╭─ Records to use

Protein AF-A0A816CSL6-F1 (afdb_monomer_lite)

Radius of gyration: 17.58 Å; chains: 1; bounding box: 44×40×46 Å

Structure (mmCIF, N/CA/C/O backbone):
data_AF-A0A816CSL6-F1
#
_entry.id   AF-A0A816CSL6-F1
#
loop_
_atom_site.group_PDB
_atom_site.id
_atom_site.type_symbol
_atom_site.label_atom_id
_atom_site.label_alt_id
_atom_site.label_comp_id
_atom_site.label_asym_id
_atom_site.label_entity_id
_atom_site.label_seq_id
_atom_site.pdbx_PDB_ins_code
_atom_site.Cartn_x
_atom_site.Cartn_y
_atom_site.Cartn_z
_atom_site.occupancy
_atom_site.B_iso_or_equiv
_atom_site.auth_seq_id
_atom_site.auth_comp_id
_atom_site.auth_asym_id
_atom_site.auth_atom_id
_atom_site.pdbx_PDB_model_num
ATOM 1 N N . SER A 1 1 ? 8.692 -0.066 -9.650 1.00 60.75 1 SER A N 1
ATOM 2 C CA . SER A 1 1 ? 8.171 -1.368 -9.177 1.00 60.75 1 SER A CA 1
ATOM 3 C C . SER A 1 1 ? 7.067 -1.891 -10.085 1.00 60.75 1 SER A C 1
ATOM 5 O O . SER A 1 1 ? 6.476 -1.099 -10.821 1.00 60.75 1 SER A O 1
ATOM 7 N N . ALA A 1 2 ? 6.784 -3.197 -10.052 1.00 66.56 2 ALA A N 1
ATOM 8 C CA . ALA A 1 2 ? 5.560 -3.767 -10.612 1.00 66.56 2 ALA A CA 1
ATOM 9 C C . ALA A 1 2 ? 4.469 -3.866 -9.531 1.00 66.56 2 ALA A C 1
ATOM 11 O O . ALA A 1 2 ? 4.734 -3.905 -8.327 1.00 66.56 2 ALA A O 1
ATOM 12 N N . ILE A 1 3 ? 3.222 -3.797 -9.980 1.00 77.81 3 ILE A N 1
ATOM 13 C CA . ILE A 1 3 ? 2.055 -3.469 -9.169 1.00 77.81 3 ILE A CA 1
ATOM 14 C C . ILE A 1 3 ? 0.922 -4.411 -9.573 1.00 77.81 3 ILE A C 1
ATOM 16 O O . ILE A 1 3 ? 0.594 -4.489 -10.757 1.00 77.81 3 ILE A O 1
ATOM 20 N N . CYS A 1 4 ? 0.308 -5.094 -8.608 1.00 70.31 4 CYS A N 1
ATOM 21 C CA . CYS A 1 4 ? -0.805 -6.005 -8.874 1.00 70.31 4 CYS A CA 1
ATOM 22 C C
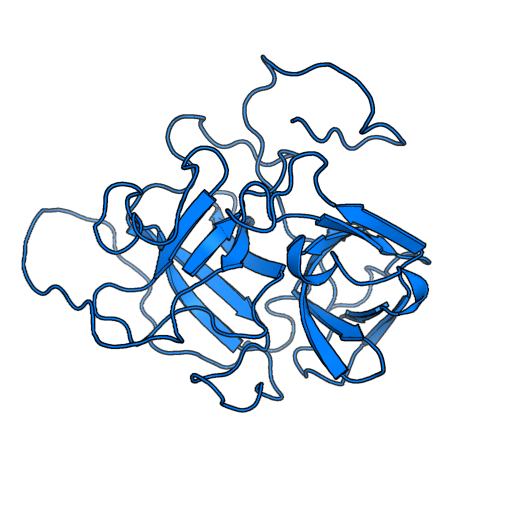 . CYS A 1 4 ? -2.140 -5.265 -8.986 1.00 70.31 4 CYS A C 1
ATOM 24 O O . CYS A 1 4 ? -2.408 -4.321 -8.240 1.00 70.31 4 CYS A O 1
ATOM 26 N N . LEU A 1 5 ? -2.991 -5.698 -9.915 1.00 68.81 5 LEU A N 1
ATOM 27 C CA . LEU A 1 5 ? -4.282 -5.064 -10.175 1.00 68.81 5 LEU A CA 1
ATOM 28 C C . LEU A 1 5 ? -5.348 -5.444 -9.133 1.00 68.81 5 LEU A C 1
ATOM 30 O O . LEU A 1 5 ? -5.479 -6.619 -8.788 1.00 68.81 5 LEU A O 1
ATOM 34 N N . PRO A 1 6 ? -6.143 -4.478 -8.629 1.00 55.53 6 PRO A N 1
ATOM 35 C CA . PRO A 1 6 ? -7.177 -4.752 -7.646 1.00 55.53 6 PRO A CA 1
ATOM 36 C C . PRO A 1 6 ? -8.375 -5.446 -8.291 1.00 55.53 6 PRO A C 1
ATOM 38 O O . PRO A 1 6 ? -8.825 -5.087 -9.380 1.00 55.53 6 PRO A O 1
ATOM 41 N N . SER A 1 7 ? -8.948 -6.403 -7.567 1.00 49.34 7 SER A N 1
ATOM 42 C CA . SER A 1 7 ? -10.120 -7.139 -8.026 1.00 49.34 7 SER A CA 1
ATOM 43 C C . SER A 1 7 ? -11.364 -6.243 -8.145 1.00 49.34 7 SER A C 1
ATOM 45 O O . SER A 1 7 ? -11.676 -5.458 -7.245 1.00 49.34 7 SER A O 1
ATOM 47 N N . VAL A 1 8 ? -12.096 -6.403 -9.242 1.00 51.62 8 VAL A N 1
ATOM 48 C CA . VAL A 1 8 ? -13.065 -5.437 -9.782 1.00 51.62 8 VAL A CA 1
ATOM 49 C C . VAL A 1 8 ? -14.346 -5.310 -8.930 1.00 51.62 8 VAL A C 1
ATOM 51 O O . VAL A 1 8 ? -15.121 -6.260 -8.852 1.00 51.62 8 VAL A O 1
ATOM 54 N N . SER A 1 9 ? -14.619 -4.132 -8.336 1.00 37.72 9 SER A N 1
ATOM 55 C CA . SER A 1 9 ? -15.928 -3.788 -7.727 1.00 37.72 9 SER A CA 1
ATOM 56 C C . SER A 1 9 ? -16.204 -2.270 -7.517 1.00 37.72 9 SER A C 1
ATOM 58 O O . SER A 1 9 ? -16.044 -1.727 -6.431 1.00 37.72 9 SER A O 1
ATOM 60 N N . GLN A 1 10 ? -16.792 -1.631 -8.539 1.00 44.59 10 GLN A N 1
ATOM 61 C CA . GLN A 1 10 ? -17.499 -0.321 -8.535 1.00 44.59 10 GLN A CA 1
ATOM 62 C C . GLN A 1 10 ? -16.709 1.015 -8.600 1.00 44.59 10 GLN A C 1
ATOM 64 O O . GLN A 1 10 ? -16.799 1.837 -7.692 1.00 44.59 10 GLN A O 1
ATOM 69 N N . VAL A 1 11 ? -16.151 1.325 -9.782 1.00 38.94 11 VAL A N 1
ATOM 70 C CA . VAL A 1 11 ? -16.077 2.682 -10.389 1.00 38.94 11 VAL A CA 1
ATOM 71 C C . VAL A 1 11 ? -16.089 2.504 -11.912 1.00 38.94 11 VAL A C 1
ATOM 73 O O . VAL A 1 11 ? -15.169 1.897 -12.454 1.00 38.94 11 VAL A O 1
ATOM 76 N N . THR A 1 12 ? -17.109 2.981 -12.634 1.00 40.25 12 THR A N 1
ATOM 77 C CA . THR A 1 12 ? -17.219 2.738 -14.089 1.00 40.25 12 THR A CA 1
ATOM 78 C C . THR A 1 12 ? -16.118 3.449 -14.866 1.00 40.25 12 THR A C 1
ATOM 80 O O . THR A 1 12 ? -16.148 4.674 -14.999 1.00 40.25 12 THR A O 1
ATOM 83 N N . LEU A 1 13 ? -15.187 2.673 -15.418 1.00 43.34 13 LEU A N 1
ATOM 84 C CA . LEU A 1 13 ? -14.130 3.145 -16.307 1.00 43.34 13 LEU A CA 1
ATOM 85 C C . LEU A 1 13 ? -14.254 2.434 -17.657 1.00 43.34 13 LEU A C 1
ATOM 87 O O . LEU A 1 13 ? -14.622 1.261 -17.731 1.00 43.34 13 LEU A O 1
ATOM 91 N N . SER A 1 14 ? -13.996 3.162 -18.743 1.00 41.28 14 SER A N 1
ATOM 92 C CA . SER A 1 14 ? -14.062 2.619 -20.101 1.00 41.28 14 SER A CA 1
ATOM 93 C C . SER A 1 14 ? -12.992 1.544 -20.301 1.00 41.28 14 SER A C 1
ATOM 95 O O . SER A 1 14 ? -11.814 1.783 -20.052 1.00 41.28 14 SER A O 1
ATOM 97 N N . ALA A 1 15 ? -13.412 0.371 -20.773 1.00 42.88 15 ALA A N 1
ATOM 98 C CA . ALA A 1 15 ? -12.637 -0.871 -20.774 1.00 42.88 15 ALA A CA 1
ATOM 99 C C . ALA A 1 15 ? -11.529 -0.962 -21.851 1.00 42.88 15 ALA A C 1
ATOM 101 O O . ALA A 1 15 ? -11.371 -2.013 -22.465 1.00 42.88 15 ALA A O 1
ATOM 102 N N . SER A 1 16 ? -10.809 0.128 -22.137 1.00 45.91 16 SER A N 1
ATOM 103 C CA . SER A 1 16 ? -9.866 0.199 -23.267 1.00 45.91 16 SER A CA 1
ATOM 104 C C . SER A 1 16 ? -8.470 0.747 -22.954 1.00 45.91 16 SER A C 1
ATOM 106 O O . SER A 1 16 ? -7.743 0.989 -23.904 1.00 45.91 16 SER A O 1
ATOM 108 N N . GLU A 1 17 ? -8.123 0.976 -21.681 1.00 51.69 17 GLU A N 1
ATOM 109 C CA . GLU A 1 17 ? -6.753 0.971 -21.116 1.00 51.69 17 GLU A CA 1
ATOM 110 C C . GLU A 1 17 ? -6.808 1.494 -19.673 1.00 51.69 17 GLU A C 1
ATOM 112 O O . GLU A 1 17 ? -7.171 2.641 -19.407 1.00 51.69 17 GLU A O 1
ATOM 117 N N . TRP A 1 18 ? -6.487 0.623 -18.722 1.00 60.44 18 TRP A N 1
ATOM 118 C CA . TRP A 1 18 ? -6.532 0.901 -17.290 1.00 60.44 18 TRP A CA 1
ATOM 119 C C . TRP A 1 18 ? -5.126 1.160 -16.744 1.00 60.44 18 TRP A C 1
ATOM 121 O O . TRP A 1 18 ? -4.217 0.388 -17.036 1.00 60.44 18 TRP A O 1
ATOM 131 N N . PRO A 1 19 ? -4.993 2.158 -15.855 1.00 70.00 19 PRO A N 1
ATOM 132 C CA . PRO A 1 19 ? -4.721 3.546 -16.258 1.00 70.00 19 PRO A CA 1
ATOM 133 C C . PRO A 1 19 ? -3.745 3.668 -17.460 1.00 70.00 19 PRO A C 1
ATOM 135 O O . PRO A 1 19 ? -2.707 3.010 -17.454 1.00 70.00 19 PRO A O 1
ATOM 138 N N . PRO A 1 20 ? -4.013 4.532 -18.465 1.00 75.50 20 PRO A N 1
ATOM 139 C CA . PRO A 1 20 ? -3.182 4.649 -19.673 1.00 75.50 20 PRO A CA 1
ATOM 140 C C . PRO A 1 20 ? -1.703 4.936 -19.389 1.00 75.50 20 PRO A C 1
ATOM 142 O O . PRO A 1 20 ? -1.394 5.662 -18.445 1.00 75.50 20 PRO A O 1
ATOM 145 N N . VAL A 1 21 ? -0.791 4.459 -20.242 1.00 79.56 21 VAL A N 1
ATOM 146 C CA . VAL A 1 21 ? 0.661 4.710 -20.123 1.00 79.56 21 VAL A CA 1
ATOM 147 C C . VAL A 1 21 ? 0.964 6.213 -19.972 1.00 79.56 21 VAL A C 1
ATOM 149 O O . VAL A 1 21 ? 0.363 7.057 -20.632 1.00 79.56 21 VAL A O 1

╰─

### Work to complete
As the answer, set down only the lines from the data above between the one holding "ATOM 24 O O" and the one holding "ATOM 47 N N", inclusive, exactly as they read.

### Task answer
ATOM 24 O O . CYS A 1 4 ? -2.408 -4.321 -8.240 1.00 70.31 4 CYS A O 1
ATOM 26 N N . LEU A 1 5 ? -2.991 -5.698 -9.915 1.00 68.81 5 LEU A N 1
ATOM 27 C CA . LEU A 1 5 ? -4.282 -5.064 -10.175 1.00 68.81 5 LEU A CA 1
ATOM 28 C C . LEU A 1 5 ? -5.348 -5.444 -9.133 1.00 68.81 5 LEU A C 1
ATOM 30 O O . LEU A 1 5 ? -5.479 -6.619 -8.788 1.00 68.81 5 LEU A O 1
ATOM 34 N N . PRO A 1 6 ? -6.143 -4.478 -8.629 1.00 55.53 6 PRO A N 1
ATOM 35 C CA . PRO A 1 6 ? -7.177 -4.752 -7.646 1.00 55.53 6 PRO A CA 1
ATOM 36 C C . PRO A 1 6 ? -8.375 -5.446 -8.291 1.00 55.53 6 PRO A C 1
ATOM 38 O O . PRO A 1 6 ? -8.825 -5.087 -9.380 1.00 55.53 6 PRO A O 1
ATOM 41 N N . SER A 1 7 ? -8.948 -6.403 -7.567 1.00 49.34 7 SER A N 1
ATOM 42 C CA . SER A 1 7 ? -10.120 -7.139 -8.026 1.00 49.34 7 SER A CA 1
ATOM 43 C C . SER A 1 7 ? -11.364 -6.243 -8.145 1.00 49.34 7 SER A C 1
ATOM 45 O O . SER A 1 7 ? -11.676 -5.458 -7.245 1.00 49.34 7 SER A O 1
ATOM 47 N N . VAL A 1 8 ? -12.096 -6.403 -9.242 1.00 51.62 8 VAL A N 1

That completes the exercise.